A primeira metade de Parasita sugere uma comédia nervosa em que os pobres, uma vez insinuados na vida dos ricos, percebem que talvez eles pertençam àquele lugar. A sensação é ampliada quando os Park viajam para o campo em um fim de semana, deixando os impostores experimentando a boa vida.

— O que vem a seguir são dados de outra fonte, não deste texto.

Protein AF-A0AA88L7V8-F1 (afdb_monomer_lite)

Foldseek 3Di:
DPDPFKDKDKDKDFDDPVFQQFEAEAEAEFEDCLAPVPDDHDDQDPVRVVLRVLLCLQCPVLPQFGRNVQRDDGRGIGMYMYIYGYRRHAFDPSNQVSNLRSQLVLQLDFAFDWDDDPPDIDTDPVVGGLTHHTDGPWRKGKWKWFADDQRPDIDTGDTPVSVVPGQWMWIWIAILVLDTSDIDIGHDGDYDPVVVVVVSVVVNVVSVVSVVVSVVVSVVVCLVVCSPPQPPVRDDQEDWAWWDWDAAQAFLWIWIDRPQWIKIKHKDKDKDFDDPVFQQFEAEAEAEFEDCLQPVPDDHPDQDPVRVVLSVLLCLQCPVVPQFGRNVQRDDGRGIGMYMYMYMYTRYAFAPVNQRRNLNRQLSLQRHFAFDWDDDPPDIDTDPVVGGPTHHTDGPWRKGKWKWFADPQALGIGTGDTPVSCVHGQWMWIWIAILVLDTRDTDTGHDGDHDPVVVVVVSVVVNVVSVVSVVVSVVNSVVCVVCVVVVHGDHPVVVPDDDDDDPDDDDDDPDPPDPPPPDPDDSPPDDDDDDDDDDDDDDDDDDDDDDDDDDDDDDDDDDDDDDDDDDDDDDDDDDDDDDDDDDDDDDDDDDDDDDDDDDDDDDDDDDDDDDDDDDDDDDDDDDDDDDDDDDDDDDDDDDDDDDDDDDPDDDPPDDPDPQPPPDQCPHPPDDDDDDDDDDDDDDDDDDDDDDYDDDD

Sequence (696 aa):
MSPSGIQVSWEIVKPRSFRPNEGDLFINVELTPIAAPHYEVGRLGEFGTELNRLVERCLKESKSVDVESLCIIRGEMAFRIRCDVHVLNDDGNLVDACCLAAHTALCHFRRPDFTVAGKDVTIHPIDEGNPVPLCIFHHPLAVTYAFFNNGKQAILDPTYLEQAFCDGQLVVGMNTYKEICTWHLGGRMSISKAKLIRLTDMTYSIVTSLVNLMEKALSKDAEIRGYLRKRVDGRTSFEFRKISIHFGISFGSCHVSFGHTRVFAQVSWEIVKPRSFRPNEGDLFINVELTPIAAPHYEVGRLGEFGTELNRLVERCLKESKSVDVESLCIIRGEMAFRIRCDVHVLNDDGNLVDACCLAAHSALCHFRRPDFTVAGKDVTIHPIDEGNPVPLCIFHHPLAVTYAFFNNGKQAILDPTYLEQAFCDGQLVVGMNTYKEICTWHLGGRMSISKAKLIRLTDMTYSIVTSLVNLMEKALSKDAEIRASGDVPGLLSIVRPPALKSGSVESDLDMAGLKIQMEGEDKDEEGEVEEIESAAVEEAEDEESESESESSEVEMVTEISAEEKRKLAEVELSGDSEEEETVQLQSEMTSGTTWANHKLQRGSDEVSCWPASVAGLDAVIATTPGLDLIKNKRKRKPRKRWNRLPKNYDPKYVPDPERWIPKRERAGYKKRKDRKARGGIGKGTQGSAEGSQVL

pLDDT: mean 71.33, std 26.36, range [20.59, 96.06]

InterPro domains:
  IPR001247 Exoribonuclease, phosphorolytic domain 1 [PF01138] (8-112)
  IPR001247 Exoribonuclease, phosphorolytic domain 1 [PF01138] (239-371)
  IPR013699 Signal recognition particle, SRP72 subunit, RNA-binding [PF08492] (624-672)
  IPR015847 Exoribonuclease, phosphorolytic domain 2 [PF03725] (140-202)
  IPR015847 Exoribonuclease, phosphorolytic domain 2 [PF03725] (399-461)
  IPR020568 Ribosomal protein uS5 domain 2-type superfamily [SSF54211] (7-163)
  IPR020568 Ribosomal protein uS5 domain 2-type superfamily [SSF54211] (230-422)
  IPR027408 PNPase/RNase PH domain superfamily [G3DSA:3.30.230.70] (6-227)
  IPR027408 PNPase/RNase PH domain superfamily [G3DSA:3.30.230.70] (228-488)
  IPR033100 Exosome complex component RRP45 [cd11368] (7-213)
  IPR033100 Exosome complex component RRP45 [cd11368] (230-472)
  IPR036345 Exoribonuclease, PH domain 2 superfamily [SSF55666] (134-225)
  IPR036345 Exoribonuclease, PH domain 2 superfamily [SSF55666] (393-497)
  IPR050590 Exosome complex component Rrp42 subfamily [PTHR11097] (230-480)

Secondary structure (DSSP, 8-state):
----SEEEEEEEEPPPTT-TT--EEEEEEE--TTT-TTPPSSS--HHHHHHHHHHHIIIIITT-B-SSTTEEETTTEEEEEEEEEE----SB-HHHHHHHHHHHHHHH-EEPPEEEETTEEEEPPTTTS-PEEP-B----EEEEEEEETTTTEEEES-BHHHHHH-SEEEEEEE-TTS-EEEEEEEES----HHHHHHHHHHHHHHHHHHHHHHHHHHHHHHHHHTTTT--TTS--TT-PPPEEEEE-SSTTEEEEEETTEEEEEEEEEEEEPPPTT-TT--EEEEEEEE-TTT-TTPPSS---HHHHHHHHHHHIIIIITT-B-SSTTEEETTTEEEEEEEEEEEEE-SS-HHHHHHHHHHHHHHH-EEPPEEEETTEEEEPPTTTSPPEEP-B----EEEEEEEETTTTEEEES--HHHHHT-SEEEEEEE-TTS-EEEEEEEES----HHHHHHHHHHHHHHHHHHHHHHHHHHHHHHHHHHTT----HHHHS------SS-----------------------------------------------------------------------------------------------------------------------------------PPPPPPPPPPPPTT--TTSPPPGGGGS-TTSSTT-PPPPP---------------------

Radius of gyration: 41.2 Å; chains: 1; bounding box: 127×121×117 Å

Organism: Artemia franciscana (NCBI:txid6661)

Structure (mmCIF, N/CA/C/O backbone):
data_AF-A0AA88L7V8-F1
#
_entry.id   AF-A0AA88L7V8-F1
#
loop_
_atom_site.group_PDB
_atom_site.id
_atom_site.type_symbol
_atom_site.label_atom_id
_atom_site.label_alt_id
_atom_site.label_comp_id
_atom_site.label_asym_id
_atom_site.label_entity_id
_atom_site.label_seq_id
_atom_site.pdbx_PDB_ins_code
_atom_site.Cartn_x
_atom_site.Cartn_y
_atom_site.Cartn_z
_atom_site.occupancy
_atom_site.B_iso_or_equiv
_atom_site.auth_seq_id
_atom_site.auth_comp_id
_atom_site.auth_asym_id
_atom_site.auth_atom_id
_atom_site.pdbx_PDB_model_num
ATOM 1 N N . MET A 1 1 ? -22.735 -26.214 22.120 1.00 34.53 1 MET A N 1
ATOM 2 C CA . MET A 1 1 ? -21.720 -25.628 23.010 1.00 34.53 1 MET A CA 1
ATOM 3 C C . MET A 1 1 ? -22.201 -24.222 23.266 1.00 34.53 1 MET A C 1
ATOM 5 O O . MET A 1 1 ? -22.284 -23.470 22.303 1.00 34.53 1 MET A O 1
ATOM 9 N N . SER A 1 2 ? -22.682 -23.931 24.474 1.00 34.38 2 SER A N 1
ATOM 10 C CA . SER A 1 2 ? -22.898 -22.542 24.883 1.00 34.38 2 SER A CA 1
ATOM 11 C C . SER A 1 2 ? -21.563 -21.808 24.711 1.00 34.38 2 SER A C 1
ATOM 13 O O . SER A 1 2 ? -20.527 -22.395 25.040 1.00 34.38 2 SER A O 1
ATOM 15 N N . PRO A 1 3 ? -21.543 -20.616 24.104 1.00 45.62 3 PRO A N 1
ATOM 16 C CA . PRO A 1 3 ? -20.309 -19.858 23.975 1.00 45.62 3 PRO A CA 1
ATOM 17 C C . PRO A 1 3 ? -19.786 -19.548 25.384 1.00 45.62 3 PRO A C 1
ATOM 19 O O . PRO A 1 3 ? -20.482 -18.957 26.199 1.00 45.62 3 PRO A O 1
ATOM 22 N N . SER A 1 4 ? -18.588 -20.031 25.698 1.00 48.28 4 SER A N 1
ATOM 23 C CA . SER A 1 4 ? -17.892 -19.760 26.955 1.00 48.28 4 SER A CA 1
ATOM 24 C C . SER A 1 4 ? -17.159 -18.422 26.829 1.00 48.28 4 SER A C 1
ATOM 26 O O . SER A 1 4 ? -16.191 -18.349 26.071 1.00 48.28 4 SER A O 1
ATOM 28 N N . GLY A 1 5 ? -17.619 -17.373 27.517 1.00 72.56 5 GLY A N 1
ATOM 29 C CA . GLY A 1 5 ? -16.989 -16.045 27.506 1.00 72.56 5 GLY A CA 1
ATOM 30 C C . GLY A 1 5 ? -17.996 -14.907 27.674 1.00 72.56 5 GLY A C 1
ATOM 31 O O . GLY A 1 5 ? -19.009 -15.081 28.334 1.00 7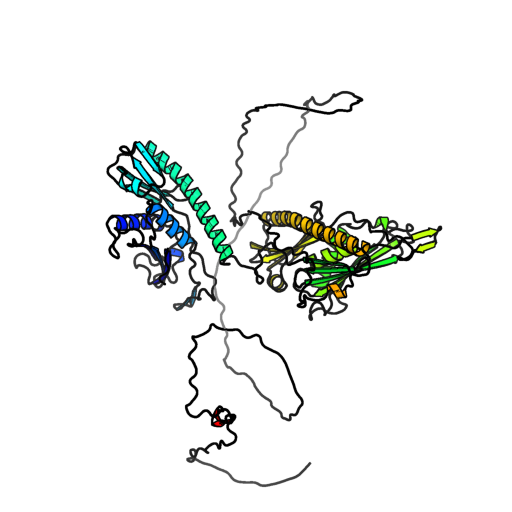2.56 5 GLY A O 1
ATOM 32 N N . ILE A 1 6 ? -17.731 -13.750 27.068 1.00 81.25 6 ILE A N 1
ATOM 33 C CA . ILE A 1 6 ? -18.681 -12.627 27.019 1.00 81.25 6 ILE A CA 1
ATOM 34 C C . ILE A 1 6 ? -19.528 -12.729 25.759 1.00 81.25 6 ILE A C 1
ATOM 36 O O . ILE A 1 6 ? -19.000 -12.947 24.665 1.00 81.25 6 ILE A O 1
ATOM 40 N N . GLN A 1 7 ? -20.835 -12.535 25.904 1.00 85.69 7 GLN A N 1
ATOM 41 C CA . GLN A 1 7 ? -21.774 -12.547 24.796 1.00 85.69 7 GLN A CA 1
ATOM 42 C C . GLN A 1 7 ? -22.508 -11.210 24.704 1.00 85.69 7 GLN A C 1
ATOM 44 O O . GLN A 1 7 ? -23.238 -10.821 25.608 1.00 85.69 7 GLN A O 1
ATOM 49 N N . VAL A 1 8 ? -22.368 -10.535 23.562 1.00 88.62 8 VAL A N 1
ATOM 50 C CA . VAL A 1 8 ? -23.197 -9.374 23.224 1.00 88.62 8 VAL A CA 1
ATOM 51 C C . VAL A 1 8 ? -24.283 -9.818 22.251 1.00 88.62 8 VAL A C 1
ATOM 53 O O . VAL A 1 8 ? -23.997 -10.336 21.170 1.00 88.62 8 VAL A O 1
ATOM 56 N N . SER A 1 9 ? -25.538 -9.648 22.649 1.00 89.88 9 SER A N 1
ATOM 57 C CA . SER A 1 9 ? -26.722 -9.955 21.849 1.00 89.88 9 SER A CA 1
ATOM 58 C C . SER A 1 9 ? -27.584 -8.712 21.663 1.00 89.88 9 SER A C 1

Quando Parasita apresenta pessoas num nível ainda mais baixo que os Kim, o filme dá uma guinada nervosa para mostrar até onde um indivíduo é capaz de ir para manter o sentimento de pertencer, de ser visto, de ser alguém – mesmo que seja em uma estrutura baseada em mentiras.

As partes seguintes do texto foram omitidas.